As control variables, I include year born, education and income (expressed as relative ranks within each country) and the year the data were gathered (between 2002 and 2010).
Some of the findings so far:
- In almost every country, younger people are less religious.
- In most countries, people with more education are less religious.
- In about half of the 34 countries, people with lower income are less religious. In the rest, the effect (if any) is too small to be distinguished from noise with this sample size.
- In most countries, people who watch more television are less religious.
- In a fewer than half of the countries, people who listen to more radio are less religious.
- The results for newspapers are similar: only a few countries show a negative effect, and in some countries the effect is positive.
- In almost every country, people who use the Internet are less religious.
- There is a weak relationship between the strength of the effect and the average degree of religiosity: the negative effect of Internet use on religion tends to be stronger in more religious countries.
In the previous article, I measured effect size using the parameters of the regression models: for logistic regression, the parameter is a log odds ratio, for linear regression it is a linear weight. These parameters are not useful for comparing the effects of different factors, because they are not on the same scale, and they are not the best choice for comparing effect size between countries, because they don't take into account variation in each factor in each country.
For example, in one country the parameter associated with Internet use might be small, but if there is large variation in Internet use within the country, the net effect size might be greater than in another country with a larger parameter, but little variation.
So my next step is to define effect size in terms that are comparable between factors and between countries. To explain the methodology, I'll use the logistic model, which predicts the probability of religious affiliation. I start by fitting the model to the data, then use the model to predict the probability of affiliation for a hypothetical respondent whose values for all factors are the national mean. Then I vary one factor at a time, generating predictions for hypothetical respondents whose value for one factor is at the 25th percentile (within country) and at the 75th percentile. Finally, I compute the difference in predicted values in percentage points.
As an example, suppose a hypothetically average respondent has a 45% chance of reporting a religious affiliation, as predicted by the model. And suppose the 25th and 75th percentiles of Internet use are 2 and 7, on a 7 point scale. A person who is average in every way, but with Internet use only 2 might have a 47% chance of affiliation. The same person with Internet use 7 might have a 42% chance. In that case I would report that the effect size is a difference of 5 percentage points.
As in the previous article, I run this analysis on about 200 iterations of resampled data, then compute a median and 95% confidence interval for each value.
Quadratic age model
Before I get to the results, there is one other change from the previous installment: I added a quadratic term for year born. The reason is that in preliminary results, I noticed that Internet had the strongest negative association with religiosity, followed by television, then radio and newspapers. I wondered whether this pattern might be the result of correlation with age; that is, whether younger people are more likely to consume new media and be less religious. I was already controlling for age using yrborn60 (year born minus 1960) but I worried that if the relationship with age is nonlinear, I might not be controlling for it effectively.
So I added a quadratic term to the model. Here are the estimated parameters for the linear term and quadratic term:
In many countries, both parameters are statistically significant, so I am inclined to keep them in the model. The sign of the quadratic term is usually positive, so the curves are convex up, which suggests that the age effect might be slowing down.

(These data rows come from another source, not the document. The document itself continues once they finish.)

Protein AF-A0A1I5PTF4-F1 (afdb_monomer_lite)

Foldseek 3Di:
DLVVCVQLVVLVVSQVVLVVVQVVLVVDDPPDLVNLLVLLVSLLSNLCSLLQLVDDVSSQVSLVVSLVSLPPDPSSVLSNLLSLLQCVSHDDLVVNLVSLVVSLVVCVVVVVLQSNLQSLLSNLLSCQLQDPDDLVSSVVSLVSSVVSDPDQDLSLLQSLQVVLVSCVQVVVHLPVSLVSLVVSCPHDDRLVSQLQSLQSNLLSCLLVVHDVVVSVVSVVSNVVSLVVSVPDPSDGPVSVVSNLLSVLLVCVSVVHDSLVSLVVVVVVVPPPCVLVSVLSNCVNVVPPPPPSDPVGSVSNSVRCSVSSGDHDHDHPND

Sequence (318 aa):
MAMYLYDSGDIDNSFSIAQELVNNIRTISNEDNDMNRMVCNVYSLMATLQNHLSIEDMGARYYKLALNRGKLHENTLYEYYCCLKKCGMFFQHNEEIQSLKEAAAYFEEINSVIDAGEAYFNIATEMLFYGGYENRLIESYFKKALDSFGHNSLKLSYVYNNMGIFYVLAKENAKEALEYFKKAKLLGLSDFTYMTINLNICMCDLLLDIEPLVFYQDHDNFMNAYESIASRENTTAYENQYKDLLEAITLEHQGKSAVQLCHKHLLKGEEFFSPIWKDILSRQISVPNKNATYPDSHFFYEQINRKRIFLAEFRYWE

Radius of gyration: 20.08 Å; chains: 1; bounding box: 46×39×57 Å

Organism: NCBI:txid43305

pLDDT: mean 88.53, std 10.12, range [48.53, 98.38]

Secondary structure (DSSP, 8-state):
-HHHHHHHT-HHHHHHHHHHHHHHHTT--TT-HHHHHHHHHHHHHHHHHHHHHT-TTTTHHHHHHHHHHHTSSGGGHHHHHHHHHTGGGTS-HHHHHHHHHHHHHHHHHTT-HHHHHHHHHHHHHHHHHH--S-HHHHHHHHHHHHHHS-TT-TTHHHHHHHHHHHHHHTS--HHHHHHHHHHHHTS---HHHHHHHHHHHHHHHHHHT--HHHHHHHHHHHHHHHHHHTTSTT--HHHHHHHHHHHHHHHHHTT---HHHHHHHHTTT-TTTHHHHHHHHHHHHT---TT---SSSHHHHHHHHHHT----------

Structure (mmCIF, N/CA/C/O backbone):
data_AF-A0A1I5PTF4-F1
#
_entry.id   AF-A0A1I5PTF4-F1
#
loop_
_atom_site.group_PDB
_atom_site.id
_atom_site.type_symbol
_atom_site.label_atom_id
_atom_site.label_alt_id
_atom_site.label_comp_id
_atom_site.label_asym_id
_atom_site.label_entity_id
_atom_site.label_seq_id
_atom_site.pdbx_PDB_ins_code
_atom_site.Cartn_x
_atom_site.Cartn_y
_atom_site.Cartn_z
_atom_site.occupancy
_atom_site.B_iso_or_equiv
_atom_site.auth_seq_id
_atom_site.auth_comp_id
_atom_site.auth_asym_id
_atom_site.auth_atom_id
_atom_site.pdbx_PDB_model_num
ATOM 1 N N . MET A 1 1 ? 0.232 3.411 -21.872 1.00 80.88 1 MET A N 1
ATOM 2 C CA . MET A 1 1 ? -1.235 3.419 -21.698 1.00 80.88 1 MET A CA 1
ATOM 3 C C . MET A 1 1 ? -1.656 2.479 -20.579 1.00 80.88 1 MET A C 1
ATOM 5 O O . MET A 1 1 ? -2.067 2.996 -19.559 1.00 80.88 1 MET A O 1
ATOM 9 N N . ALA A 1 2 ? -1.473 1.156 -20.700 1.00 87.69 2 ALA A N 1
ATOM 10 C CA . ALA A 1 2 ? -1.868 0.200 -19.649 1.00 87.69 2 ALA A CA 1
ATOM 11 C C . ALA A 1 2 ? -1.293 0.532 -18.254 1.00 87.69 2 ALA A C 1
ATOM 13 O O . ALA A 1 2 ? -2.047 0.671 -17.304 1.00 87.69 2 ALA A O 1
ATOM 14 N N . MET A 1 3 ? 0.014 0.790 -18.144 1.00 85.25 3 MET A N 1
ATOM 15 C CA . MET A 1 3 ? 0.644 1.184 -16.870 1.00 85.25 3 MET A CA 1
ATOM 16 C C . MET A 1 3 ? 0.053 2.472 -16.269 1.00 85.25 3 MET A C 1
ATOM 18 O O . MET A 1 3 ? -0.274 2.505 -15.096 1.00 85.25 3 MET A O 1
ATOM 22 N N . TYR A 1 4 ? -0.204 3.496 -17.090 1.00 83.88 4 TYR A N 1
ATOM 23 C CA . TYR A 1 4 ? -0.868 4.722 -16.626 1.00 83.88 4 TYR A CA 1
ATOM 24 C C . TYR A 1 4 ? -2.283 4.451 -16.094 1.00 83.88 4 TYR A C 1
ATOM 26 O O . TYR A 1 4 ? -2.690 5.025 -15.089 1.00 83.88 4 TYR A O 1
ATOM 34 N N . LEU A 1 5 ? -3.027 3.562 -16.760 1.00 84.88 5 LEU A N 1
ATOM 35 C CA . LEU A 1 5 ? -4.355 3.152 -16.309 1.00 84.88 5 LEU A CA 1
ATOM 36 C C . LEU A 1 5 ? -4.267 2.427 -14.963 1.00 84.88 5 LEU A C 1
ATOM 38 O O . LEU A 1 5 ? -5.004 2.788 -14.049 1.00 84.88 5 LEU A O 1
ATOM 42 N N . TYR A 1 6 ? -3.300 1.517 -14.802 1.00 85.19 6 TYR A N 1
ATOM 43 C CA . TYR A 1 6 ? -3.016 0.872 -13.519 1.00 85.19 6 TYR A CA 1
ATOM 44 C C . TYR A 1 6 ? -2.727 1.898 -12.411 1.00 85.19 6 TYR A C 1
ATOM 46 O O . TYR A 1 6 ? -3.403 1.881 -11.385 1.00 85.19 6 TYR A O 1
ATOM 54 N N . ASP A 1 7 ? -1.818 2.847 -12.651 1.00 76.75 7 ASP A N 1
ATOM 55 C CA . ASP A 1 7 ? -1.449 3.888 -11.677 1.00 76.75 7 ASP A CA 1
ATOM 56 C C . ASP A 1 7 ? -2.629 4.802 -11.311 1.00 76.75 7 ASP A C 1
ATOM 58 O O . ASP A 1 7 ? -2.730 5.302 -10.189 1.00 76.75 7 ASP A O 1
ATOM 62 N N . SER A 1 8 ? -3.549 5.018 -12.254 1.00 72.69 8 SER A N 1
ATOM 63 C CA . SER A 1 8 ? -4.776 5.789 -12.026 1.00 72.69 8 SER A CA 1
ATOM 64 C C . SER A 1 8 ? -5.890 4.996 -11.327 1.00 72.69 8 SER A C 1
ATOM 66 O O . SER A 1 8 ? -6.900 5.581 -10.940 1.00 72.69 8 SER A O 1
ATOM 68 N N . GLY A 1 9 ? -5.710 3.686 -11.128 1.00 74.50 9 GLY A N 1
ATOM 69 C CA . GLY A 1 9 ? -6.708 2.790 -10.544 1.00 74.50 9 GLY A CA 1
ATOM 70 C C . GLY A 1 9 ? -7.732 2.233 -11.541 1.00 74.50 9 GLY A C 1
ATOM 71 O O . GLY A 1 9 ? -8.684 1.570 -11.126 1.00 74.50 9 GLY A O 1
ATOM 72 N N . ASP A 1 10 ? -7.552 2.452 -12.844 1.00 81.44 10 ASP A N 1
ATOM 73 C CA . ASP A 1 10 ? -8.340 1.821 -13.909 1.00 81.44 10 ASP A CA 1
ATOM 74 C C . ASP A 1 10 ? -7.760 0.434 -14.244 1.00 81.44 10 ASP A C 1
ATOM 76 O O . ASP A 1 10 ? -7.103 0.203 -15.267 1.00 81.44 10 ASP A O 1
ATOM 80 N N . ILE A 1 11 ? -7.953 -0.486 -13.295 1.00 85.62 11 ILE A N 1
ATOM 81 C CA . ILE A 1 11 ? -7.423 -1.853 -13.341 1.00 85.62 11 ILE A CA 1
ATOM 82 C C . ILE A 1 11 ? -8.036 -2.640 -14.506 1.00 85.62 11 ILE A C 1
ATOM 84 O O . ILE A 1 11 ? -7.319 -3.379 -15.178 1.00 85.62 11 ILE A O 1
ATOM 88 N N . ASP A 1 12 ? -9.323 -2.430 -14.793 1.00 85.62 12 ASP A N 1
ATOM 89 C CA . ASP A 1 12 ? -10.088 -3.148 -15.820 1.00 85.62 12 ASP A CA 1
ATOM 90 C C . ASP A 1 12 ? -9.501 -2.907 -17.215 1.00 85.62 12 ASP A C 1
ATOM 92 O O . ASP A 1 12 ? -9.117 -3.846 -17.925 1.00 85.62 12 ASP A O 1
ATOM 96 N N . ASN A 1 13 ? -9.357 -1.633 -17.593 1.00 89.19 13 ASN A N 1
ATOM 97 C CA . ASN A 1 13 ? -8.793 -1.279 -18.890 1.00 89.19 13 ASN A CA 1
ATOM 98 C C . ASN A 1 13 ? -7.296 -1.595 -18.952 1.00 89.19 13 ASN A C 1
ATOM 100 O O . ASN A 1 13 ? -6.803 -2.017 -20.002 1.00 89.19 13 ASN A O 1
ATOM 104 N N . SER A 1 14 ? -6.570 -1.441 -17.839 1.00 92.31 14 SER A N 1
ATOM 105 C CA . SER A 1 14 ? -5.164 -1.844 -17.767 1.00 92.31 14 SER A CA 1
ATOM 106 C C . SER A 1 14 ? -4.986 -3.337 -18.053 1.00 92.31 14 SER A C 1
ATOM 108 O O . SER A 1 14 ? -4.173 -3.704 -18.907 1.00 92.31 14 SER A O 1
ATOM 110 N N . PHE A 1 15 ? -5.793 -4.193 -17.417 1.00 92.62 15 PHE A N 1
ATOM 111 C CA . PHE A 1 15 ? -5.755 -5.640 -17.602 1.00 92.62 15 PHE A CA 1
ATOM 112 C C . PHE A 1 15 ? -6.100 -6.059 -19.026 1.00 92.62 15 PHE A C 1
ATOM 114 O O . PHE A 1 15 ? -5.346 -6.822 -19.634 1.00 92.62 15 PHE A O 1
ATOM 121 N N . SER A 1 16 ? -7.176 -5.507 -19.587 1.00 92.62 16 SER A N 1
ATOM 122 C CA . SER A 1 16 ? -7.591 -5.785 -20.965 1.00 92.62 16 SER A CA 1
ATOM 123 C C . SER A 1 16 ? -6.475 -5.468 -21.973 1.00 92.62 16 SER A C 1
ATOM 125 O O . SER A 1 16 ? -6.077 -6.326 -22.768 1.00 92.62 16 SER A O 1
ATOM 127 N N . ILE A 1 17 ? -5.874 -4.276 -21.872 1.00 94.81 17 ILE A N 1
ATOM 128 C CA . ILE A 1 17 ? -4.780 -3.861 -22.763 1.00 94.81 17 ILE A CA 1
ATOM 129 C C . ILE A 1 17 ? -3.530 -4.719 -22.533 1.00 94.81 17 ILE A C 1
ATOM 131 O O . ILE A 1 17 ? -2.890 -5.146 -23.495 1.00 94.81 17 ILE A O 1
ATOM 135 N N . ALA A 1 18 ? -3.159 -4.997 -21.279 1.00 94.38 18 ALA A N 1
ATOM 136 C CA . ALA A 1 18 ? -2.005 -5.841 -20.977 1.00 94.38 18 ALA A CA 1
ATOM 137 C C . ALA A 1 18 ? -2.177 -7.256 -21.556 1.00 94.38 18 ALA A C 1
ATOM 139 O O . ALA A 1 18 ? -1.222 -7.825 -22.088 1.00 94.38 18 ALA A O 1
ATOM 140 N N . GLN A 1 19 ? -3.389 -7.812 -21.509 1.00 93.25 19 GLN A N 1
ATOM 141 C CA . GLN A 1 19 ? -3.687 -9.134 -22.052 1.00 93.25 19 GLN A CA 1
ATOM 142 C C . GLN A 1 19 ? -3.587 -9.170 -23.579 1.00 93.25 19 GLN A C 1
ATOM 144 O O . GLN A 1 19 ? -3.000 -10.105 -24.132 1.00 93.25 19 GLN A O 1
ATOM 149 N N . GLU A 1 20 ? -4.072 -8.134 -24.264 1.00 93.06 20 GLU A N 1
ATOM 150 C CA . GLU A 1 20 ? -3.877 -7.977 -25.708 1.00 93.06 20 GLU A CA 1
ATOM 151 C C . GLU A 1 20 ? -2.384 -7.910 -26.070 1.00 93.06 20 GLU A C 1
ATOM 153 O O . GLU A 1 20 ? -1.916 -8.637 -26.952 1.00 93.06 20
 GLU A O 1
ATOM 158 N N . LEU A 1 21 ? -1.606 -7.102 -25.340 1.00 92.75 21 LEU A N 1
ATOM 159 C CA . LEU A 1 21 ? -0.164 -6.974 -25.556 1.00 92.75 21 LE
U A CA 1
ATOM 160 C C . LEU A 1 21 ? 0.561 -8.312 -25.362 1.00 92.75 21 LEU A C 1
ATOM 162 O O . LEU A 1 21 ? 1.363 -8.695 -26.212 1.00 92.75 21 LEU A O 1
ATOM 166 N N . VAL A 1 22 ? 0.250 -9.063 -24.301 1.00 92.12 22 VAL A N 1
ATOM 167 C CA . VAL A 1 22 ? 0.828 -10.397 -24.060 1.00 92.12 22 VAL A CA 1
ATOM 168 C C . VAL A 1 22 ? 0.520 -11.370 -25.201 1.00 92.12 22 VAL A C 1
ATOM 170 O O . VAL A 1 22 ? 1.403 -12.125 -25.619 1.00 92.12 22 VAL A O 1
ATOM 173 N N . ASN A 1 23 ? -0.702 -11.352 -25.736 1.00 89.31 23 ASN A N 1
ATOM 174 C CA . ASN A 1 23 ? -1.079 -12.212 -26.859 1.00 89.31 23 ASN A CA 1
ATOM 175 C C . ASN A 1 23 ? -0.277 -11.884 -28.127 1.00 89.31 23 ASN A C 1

Anyway, including the quadratic term has almost no effect on the other results: the relative strengths of the associations are the same.
Model 1 resultsAgain, the first model uses logistic regression with dependent variable hasrelig, which indicates whether the respondent reports a religious affiliation.

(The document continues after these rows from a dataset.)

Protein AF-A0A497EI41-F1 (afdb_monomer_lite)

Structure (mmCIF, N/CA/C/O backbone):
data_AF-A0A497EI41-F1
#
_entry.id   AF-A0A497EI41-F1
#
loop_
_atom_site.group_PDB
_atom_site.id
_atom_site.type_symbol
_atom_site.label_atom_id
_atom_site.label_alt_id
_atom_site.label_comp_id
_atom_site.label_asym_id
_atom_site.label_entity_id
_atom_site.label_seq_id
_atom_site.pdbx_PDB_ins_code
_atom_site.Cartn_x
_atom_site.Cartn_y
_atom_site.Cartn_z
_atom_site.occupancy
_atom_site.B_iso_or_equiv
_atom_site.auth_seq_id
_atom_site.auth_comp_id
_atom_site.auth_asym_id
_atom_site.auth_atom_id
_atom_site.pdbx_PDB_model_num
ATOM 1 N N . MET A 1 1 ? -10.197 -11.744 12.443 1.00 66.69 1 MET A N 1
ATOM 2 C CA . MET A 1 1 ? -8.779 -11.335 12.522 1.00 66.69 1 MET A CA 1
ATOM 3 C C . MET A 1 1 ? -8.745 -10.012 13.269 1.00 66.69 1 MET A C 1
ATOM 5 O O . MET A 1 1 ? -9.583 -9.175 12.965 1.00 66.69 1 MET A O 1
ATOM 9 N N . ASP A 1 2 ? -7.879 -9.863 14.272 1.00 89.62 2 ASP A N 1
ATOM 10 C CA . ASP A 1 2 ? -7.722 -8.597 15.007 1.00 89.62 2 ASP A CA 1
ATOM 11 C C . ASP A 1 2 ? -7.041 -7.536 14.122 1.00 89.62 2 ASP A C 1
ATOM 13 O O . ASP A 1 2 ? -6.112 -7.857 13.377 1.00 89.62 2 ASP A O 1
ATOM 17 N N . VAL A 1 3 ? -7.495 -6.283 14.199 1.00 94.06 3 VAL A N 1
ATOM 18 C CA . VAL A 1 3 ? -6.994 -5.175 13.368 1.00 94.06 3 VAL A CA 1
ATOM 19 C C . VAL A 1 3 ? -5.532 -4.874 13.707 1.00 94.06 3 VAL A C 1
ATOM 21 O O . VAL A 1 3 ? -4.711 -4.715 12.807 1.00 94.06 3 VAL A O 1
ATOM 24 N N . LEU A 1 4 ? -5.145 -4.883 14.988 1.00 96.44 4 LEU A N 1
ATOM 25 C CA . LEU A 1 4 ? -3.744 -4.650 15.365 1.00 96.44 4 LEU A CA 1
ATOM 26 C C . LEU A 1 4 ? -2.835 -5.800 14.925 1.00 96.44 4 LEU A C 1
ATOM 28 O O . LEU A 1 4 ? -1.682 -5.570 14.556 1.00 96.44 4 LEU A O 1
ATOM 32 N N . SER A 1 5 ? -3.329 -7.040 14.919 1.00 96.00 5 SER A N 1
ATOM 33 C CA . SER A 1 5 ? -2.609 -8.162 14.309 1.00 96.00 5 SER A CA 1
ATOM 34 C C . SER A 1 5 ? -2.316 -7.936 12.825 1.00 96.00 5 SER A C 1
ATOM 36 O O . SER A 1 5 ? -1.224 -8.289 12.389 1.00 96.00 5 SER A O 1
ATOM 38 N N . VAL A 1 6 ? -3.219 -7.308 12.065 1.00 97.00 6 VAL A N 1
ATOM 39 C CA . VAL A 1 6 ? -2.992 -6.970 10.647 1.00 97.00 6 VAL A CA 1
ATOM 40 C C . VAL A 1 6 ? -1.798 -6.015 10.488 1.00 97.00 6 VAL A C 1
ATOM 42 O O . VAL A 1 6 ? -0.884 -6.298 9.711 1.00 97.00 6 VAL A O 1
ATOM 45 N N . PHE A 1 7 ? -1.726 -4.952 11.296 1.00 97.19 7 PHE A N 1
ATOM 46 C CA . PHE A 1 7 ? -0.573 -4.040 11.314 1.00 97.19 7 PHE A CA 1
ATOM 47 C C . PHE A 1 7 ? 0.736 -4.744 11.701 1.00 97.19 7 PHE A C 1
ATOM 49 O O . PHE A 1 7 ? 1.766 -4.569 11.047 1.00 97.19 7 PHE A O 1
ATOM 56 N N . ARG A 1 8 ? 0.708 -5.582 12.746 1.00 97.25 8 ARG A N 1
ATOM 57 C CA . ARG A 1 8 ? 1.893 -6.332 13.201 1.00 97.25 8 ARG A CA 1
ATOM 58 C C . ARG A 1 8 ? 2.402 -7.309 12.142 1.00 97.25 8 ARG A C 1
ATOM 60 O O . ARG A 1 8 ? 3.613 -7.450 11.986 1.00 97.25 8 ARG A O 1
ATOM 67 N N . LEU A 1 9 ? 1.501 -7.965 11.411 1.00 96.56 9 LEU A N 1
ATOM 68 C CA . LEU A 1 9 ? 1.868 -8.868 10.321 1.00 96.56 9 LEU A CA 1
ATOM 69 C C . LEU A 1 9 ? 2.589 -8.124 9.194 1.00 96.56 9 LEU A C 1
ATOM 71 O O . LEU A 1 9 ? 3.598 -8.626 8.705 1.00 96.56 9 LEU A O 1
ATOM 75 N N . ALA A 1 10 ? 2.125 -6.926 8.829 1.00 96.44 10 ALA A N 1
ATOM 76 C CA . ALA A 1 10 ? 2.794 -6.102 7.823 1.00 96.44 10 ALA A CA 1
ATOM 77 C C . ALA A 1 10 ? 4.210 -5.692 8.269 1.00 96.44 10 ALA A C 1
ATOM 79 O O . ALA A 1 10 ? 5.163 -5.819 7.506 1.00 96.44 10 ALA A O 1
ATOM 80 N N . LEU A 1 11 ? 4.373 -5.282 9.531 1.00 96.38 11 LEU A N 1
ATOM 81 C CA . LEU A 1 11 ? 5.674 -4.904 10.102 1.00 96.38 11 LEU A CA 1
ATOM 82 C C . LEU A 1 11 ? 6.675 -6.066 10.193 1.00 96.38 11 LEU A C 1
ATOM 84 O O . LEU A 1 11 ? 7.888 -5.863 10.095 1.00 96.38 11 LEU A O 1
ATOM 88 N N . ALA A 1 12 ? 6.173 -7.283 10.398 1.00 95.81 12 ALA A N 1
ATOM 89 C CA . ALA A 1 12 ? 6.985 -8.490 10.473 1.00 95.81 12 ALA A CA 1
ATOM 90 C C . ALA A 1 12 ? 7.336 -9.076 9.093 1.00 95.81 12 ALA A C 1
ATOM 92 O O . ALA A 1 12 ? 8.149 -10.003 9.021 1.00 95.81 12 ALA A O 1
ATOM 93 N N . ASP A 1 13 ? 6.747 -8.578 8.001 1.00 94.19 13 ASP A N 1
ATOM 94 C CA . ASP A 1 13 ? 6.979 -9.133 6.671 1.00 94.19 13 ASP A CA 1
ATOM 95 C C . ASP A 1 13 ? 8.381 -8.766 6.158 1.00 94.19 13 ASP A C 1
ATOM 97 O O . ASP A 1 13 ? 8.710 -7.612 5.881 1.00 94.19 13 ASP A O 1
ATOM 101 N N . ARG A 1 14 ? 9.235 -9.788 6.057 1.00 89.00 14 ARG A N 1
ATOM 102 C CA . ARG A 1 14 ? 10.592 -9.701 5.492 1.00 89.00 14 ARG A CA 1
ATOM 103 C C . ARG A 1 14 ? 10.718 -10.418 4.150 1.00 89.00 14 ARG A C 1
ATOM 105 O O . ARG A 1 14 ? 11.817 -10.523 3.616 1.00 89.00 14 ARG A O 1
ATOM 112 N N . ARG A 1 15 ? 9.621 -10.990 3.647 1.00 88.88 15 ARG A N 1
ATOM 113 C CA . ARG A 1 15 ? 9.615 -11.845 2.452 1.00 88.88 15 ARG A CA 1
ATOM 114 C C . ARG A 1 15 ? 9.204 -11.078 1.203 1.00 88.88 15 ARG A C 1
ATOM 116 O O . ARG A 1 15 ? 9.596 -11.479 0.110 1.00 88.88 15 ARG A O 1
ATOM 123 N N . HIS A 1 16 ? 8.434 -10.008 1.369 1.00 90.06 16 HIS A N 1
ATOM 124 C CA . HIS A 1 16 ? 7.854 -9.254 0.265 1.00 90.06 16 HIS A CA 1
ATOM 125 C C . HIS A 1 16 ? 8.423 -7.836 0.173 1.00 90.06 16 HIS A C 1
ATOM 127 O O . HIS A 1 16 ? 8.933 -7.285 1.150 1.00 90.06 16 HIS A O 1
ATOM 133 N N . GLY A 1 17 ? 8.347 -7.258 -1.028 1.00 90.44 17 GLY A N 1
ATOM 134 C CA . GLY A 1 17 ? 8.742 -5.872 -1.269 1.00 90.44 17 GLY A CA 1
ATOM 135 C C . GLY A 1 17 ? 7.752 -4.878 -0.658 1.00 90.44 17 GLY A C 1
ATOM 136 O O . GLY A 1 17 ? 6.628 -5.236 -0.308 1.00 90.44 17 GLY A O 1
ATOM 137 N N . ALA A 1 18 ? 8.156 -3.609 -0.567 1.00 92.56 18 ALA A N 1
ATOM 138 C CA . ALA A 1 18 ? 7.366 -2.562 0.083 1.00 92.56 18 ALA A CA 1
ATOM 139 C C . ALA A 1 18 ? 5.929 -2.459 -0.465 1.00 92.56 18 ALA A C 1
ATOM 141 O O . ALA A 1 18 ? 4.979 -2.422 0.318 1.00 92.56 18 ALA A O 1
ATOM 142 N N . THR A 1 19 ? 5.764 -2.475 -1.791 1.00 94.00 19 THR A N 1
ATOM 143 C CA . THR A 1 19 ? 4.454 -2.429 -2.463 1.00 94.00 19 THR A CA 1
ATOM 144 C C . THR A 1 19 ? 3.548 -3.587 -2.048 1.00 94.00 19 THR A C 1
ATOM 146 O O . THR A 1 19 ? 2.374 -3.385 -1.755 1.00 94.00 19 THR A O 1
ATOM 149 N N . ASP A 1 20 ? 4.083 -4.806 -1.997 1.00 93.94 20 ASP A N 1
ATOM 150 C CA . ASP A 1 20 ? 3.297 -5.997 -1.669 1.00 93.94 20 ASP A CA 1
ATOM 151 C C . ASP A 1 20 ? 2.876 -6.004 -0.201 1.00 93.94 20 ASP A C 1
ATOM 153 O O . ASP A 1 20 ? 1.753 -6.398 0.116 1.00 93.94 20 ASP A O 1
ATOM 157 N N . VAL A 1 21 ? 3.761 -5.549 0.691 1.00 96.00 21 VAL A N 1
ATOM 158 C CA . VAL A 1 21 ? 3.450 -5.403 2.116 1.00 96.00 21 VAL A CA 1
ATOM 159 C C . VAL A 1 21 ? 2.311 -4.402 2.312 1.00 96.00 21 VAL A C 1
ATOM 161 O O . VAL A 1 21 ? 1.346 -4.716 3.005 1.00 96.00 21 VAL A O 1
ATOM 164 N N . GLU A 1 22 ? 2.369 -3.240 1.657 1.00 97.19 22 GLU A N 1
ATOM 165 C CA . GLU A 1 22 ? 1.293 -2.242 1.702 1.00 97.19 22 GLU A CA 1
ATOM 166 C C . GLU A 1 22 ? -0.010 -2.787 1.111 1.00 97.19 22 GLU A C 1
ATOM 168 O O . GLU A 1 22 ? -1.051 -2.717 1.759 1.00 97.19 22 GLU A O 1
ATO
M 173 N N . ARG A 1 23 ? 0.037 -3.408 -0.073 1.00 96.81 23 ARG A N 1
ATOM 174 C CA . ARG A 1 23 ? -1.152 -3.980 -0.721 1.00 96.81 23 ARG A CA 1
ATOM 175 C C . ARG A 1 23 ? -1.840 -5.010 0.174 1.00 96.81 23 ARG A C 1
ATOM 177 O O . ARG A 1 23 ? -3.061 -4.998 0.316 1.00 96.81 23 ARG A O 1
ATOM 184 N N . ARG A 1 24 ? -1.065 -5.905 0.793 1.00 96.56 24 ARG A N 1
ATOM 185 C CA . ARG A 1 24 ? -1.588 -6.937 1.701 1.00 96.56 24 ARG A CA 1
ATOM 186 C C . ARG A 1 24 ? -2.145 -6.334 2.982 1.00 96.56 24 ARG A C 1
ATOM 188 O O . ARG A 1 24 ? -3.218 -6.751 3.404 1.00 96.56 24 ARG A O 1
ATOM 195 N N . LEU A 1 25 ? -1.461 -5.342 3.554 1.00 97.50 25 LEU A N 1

In the following figures, the x-axis is the percentage point difference in hasrelig between people at the 25th and 75th percentile for each explanatory variable.
Model 2 resultsThe second model uses linear regression with dependent variable rlgdgr, which indicates degree of religiosity on a 0-10 scale.
In the following figures, the x-axis shows the difference in rlgdgr between people at the 25th and 75th percentile for each explanatory variable.
That's all for now. I have a few things to check out, and then I should probably wrap things up.